Something is a bit non-standard about my reproductive system and this has been a constant problem, because what little doctors do know, they assume is true for everyone.

From puberty to menopause I was intensely depressed every 30 days for 8-12 hours. It was not PMS, so the doctors had no context for it and dismissed it. I worked out for myself that it was ovulation. I have heard this from other women but never found any studies or explanations of why it happens. Maybe understanding this would help with the BC intolerance statistics cited in this article?

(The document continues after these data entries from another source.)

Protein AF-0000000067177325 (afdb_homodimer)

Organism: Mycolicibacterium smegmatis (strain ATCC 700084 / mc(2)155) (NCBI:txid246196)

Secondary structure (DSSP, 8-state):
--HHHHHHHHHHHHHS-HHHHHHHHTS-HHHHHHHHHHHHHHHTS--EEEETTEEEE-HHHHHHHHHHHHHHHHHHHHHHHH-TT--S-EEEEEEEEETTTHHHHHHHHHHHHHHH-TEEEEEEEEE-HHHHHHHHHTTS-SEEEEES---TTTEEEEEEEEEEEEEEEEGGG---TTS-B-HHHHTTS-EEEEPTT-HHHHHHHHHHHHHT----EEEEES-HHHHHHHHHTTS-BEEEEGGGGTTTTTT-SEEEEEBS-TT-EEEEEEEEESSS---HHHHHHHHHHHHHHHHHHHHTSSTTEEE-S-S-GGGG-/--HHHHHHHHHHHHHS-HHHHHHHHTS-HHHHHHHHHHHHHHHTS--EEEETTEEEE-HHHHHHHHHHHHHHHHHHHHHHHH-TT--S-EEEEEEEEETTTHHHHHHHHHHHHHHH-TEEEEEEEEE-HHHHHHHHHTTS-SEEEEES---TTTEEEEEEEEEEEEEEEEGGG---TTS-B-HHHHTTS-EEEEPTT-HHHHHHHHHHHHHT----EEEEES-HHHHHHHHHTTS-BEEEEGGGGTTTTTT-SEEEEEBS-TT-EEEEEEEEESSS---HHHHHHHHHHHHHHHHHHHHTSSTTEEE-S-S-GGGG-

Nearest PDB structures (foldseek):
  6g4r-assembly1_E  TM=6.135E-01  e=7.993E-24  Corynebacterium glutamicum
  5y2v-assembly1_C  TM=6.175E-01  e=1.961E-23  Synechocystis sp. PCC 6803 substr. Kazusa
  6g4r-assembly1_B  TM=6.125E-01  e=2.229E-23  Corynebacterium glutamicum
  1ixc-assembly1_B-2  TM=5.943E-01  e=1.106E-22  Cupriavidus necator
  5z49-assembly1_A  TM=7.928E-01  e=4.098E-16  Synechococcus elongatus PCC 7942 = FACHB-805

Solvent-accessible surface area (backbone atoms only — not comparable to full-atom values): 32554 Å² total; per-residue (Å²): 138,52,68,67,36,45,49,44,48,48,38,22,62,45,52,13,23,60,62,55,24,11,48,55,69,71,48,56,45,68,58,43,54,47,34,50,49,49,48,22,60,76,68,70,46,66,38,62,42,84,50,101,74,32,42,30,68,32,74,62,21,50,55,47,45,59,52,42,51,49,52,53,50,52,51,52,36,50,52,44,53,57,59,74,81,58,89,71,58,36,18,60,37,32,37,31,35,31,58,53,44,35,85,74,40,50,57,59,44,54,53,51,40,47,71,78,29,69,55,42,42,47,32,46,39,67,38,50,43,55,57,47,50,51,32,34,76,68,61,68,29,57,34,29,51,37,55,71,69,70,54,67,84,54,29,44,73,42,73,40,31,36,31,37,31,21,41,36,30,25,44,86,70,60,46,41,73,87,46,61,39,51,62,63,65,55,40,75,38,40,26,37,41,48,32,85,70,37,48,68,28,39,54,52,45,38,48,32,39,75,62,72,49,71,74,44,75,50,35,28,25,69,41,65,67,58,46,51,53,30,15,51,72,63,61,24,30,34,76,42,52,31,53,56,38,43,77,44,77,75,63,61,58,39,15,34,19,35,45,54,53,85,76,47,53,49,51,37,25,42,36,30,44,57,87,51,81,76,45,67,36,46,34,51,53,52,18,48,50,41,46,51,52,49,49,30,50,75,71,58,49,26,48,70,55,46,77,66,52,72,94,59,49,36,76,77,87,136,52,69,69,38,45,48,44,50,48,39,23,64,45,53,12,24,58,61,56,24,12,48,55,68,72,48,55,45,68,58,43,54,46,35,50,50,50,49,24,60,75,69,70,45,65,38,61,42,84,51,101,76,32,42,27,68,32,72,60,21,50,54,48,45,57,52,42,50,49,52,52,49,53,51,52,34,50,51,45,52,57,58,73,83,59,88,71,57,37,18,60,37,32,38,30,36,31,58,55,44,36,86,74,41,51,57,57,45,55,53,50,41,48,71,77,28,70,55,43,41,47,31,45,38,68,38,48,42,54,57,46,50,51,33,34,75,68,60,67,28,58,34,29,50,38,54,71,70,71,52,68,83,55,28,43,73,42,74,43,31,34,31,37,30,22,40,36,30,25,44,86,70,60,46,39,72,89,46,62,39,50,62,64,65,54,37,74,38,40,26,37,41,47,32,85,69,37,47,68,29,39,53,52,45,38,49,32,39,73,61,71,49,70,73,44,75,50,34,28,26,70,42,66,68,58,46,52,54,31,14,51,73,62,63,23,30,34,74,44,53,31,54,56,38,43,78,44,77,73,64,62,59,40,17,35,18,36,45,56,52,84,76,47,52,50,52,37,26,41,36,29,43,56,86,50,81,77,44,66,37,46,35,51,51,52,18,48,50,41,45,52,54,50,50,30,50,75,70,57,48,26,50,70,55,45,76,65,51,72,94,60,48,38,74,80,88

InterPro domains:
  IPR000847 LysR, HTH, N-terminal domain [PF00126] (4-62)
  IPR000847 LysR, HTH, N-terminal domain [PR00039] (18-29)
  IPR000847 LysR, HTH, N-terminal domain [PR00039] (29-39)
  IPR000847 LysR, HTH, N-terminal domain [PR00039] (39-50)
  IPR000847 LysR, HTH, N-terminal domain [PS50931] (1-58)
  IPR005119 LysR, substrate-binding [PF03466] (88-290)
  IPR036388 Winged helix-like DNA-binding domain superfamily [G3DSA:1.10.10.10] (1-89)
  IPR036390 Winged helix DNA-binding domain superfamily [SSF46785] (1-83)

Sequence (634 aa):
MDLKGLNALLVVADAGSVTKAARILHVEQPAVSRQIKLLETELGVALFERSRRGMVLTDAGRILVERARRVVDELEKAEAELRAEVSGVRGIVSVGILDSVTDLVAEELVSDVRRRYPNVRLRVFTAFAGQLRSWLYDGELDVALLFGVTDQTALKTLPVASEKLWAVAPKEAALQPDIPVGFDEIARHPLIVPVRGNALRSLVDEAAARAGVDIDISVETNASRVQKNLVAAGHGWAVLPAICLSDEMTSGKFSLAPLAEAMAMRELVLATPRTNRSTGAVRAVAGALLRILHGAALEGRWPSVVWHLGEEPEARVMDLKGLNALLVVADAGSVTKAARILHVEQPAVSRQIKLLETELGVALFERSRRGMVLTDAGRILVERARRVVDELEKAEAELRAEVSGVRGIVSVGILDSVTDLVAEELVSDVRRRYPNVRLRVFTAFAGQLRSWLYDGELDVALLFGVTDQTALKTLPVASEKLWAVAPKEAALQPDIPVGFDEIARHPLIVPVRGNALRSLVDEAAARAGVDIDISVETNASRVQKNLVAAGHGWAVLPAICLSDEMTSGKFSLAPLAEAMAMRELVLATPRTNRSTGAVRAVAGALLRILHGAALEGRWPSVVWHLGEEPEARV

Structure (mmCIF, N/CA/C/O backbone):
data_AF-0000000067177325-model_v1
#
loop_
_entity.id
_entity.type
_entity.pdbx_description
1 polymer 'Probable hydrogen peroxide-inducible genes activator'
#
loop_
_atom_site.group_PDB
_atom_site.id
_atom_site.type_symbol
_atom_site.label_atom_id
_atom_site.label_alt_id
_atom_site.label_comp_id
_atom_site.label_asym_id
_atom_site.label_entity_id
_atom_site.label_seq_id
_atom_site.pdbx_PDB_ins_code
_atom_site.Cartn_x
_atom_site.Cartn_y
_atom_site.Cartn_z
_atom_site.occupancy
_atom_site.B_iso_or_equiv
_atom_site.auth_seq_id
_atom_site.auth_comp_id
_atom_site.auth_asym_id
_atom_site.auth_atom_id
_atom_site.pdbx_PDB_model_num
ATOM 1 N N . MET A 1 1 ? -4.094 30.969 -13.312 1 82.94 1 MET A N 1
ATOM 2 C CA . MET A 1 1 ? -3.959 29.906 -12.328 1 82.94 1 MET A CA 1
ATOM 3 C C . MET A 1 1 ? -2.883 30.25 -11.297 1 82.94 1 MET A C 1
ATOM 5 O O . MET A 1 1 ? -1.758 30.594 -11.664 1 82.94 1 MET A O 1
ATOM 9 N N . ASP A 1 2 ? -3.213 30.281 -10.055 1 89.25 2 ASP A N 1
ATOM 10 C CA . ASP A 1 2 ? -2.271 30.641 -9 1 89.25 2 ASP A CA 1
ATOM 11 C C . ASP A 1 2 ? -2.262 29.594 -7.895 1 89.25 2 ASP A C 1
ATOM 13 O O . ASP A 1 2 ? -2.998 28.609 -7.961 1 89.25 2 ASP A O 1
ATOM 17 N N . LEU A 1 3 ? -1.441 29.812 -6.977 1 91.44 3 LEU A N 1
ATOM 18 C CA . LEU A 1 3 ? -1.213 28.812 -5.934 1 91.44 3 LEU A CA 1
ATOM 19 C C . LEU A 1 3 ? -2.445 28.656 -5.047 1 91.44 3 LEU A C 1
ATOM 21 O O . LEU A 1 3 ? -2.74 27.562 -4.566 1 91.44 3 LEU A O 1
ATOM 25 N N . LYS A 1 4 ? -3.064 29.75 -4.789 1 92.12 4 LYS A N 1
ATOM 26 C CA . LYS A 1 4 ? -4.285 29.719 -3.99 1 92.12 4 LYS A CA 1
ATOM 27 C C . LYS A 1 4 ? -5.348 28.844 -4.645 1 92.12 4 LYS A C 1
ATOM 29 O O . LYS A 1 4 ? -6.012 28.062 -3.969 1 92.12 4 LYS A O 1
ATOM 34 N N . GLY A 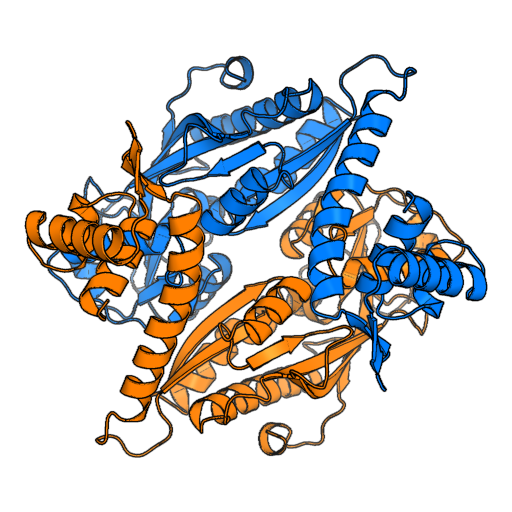1 5 ? -5.441 29.047 -5.914 1 94.06 5 GLY A N 1
ATOM 35 C CA . GLY A 1 5 ? -6.379 28.234 -6.668 1 94.06 5 GLY A CA 1
ATOM 36 C C . GLY A 1 5 ? -6.027 26.75 -6.668 1 94.06 5 GLY A C 1
ATOM 37 O O . GLY A 1 5 ? -6.906 25.906 -6.535 1 94.06 5 GLY A O 1
ATOM 38 N N . LEU A 1 6 ? -4.789 26.422 -6.773 1 95.31 6 LEU A N 1
ATOM 39 C CA . LEU A 1 6 ? -4.332 25.031 -6.766 1 95.31 6 LEU A CA 1
ATOM 40 C C . LEU A 1 6 ? -4.555 24.391 -5.398 1 95.31 6 LEU A C 1
ATOM 42 O O . LEU A 1 6 ? -4.961 23.234 -5.309 1 95.31 6 LEU A O 1
ATOM 46 N N . ASN A 1 7 ? -4.309 25.156 -4.426 1 94.94 7 ASN A N 1
ATOM 47 C CA . ASN A 1 7 ? -4.547 24.656 -3.078 1 94.94 7 ASN A CA 1
ATOM 48 C C . ASN A 1 7 ? -6.027 24.391 -2.832 1 94.94 7 ASN A C 1
ATOM 50 O O . ASN A 1 7 ? -6.387 23.375 -2.242 1 94.94 7 ASN A O 1
ATOM 54 N N . ALA A 1 8 ? -6.797 25.328 -3.252 1 96.25 8 ALA A N 1
ATOM 55 C CA . ALA A 1 8 ? -8.242 25.141 -3.127 1 96.25 8 ALA A CA 1
ATOM 56 C C . ALA A 1 8 ? -8.688 23.875 -3.855 1 96.25 8 ALA A C 1
ATOM 58 O O . ALA A 1 8 ? -9.469 23.094 -3.32 1 96.25 8 ALA A O 1
ATOM 59 N N . LEU A 1 9 ? -8.203 23.703 -5.07 1 96.94 9 LEU A N 1
ATOM 60 C CA . LEU A 1 9 ? -8.5 22.516 -5.871 1 96.94 9 LEU A CA 1
ATOM 61 C C . LEU A 1 9 ? -8.148 21.234 -5.109 1 96.94 9 LEU A C 1
ATOM 63 O O . LEU A 1 9 ? -8.969 20.328 -5.023 1 96.94 9 LEU A O 1
ATOM 67 N N . LEU A 1 10 ? -6.98 21.188 -4.555 1 95.31 10 LEU A N 1
ATOM 68 C CA . LEU A 1 10 ? -6.477 20 -3.883 1 95.31 10 LEU A CA 1
ATOM 69 C C . LEU A 1 10 ? -7.281 19.703 -2.623 1 95.31 10 LEU A C 1
ATOM 71 O O . LEU A 1 10 ? -7.648 18.547 -2.371 1 95.31 10 LEU A O 1
ATOM 75 N N . VAL A 1 11 ? -7.59 20.719 -1.863 1 95.12 11 VAL A N 1
ATOM 76 C CA . VAL A 1 11 ? -8.297 20.531 -0.6 1 95.12 11 VAL A CA 1
ATOM 77 C C . VAL A 1 11 ? -9.734 20.094 -0.871 1 95.12 11 VAL A C 1
ATOM 79 O O . VAL A 1 11 ? -10.273 19.219 -0.183 1 95.12 11 VAL A O 1
ATOM 82 N N . VAL A 1 12 ? -10.336 20.688 -1.857 1 95.19 12 VAL A N 1
ATOM 83 C CA . VAL A 1 12 ? -11.695 20.281 -2.219 1 95.19 12 VAL A CA 1
ATOM 84 C C . VAL A 1 12 ? -11.688 18.828 -2.701 1 95.19 12 VAL A C 1
ATOM 86 O O . VAL A 1 12 ? -12.578 18.062 -2.354 1 95.19 12 VAL A O 1
ATOM 89 N N . ALA A 1 13 ? -10.727 18.547 -3.516 1 92.94 13 ALA A N 1
ATOM 90 C CA . ALA A 1 13 ? -10.625 17.188 -4.039 1 92.94 13 ALA A CA 1
ATOM 91 C C . ALA A 1 13 ? -10.5 16.172 -2.906 1 92.94 13 ALA A C 1
ATOM 93 O O . ALA A 1 13 ? -11.125 15.102 -2.945 1 92.94 13 ALA A O 1
ATOM 94 N N . ASP A 1 14 ? -9.727 16.5 -1.958 1 89.56 14 ASP A N 1
ATOM 95 C CA . ASP A 1 14 ? -9.453 15.578 -0.853 1 89.56 14 ASP A CA 1
ATOM 96 C C . ASP A 1 14 ? -10.641 15.508 0.103 1 89.56 14 ASP A C 1
ATOM 98 O O . ASP A 1 14 ? -11 14.422 0.578 1 89.56 14 ASP A O 1
ATOM 102 N N . ALA A 1 15 ? -11.258 16.641 0.372 1 90.12 15 ALA A N 1
ATOM 103 C CA . ALA A 1 15 ? -12.312 16.75 1.37 1 90.12 15 ALA A CA 1
ATOM 104 C C . ALA A 1 15 ? -13.664 16.344 0.777 1 90.12 15 ALA A C 1
ATOM 106 O O . ALA A 1 15 ? -14.594 16 1.51 1 90.12 15 ALA A O 1
ATOM 107 N N . GLY A 1 16 ? -13.797 16.5 -0.517 1 90.94 16 GLY A N 1
ATOM 108 C CA . GLY A 1 16 ? -15.039 16.172 -1.204 1 90.94 16 GLY A CA 1
ATOM 109 C C . GLY A 1 16 ? -16.141 17.203 -0.964 1 90.94 16 GLY A C 1
ATOM 110 O O . GLY A 1 16 ? -17.312 16.891 -1.128 1 90.94 16 GLY A O 1
ATOM 111 N N . SER A 1 17 ? -15.75 18.344 -0.465 1 93.31 17 SER A N 1
ATOM 112 C CA . SER A 1 17 ? -16.703 19.375 -0.098 1 93.31 17 SER A CA 1
ATOM 113 C C . SER A 1 17 ? -16.062 20.766 -0.097 1 93.31 17 SER A C 1
ATOM 115 O O . SER A 1 17 ? -14.953 20.938 0.433 1 93.31 17 SER A O 1
ATOM 117 N N . VAL A 1 18 ? -16.781 21.719 -0.688 1 94.62 18 VAL A N 1
ATOM 118 C CA . VAL A 1 18 ? -16.312 23.094 -0.688 1 94.62 18 VAL A CA 1
ATOM 119 C C . VAL A 1 18 ? -16.359 23.656 0.729 1 94.62 18 VAL A C 1
ATOM 121 O O . VAL A 1 18 ? -15.453 24.375 1.153 1 94.62 18 VAL A O 1
ATOM 124 N N . THR A 1 19 ? -17.359 23.281 1.437 1 93.69 19 THR A N 1
ATOM 125 C CA . THR A 1 19 ? -17.531 23.781 2.799 1 93.69 19 THR A CA 1
ATOM 126 C C . THR A 1 19 ? -16.438 23.25 3.715 1 93.69 19 THR A C 1
ATOM 128 O O . THR A 1 19 ? -15.859 24 4.508 1 93.69 19 THR A O 1
ATOM 131 N N . LYS A 1 20 ? -16.172 22 3.623 1 92.31 20 LYS A N 1
ATOM 132 C CA . LYS A 1 20 ? -15.094 21.406 4.41 1 92.31 20 LYS A CA 1
ATOM 133 C C . LYS A 1 20 ? -13.742 22.016 4.035 1 92.31 20 LYS A C 1
ATOM 135 O O . LYS A 1 20 ? -12.914 22.297 4.906 1 92.31 20 LYS A O 1
ATOM 140 N N . ALA A 1 21 ? -13.555 22.156 2.74 1 95.5 21 ALA A N 1
ATOM 141 C CA . ALA A 1 21 ? -12.312 22.75 2.248 1 95.5 21 ALA A CA 1
ATOM 142 C C . ALA A 1 21 ? -12.117 24.156 2.799 1 95.5 21 ALA A C 1
ATOM 144 O O . ALA A 1 21 ? -11.016 24.531 3.188 1 95.5 21 ALA A O 1
ATOM 145 N N . ALA A 1 22 ? -13.164 24.953 2.854 1 96.12 22 ALA A N 1
ATOM 146 C CA . ALA A 1 22 ? -13.109 26.328 3.383 1 96.12 22 ALA A CA 1
ATOM 147 C C . ALA A 1 22 ? -12.672 26.328 4.844 1 96.12 22 ALA A C 1
ATOM 149 O O . ALA A 1 22 ? -11.859 27.156 5.254 1 96.12 22 ALA A O 1
ATOM 150 N N . ARG A 1 23 ? -13.156 25.406 5.586 1 93.44 23 ARG A N 1
ATOM 151 C CA . ARG A 1 23 ? -12.781 25.297 6.992 1 93.44 23 ARG A CA 1
ATOM 152 C C . ARG A 1 23 ? -11.305 24.953 7.133 1 93.44 23 ARG A C 1
ATOM 154 O O . ARG A 1 23 ? -10.594 25.562 7.93 1 93.44 23 ARG A O 1
ATOM 161 N N . ILE A 1 24 ? -10.898 23.984 6.336 1 92.94 24 ILE A N 1
ATOM 162 C CA . ILE A 1 24 ? -9.523 23.5 6.383 1 92.94 24 ILE A CA 1
ATOM 163 C C . ILE A 1 24 ? -8.57 24.625 5.984 1 92.94 24 ILE A C 1
ATOM 165 O O . ILE A 1 24 ? -7.496 24.781 6.57 1 92.94 24 ILE A O 1
ATOM 169 N N . LEU A 1 25 ? -8.984 25.438 5.016 1 94.56 25 LEU A N 1
ATOM 170 C CA . LEU A 1 25 ? -8.148 26.516 4.492 1 94.56 25 LEU A CA 1
ATOM 171 C C . LEU A 1 25 ? -8.328 27.797 5.305 1 94.56 25 LEU A C 1
ATOM 173 O O . LEU A 1 25 ? -7.656 28.797 5.051 1 94.56 25 LEU A O 1
ATOM 177 N N . HIS A 1 26 ? -9.25 27.797 6.246 1 93.69 26 HIS A N 1
ATOM 178 C CA . HIS A 1 26 ? -9.539 28.938 7.102 1 93.69 26 HIS A CA 1
ATOM 179 C C . HIS A 1 26 ? -9.977 30.141 6.277 1 93.69 26 HIS A C 1
ATOM 181 O O . HIS A 1 26 ? -9.469 31.25 6.477 1 93.69 26 HIS A O 1
ATOM 187 N N . VAL A 1 27 ? -10.836 29.891 5.312 1 94.75 27 VAL A N 1
ATOM 188 C CA . VAL A 1 27 ? -11.438 30.938 4.492 1 94.75 27 VAL A CA 1
ATOM 189 C C . VAL A 1 27 ? -12.945 30.734 4.41 1 94.75 27 VAL A C 1
ATOM 191 O O . VAL A 1 27 ? -13.469 29.719 4.898 1 94.75 27 VAL A O 1
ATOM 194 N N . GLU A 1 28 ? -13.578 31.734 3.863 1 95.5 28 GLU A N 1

At menopause I started bleeding and didn't stop, and was quietly bleeding to death. We tried estrogen BC, and that hit me exactly like ovulation except it never relented. The depression was more immediately life-threatening than the bleeding, but when I quit the BC, the bleeding returned.

The solution turned out to be a progesterone-releasing Mirena IUD. But before getting one I had to be extensively lectured about the risk to my fertility. Never mind that Mirena doesn't pose the risk to fertility that older IUDs did; never mind I was menopausal. Our fertility is evidently more important than our wellbeing.

The next recourse if the Mirena didn't work was hysterectomy, which is pretty serious surgery and I sure was not looking forward to it. I got very lucky, and I had a good gynecologist. I know a lot of women aren't so lucky.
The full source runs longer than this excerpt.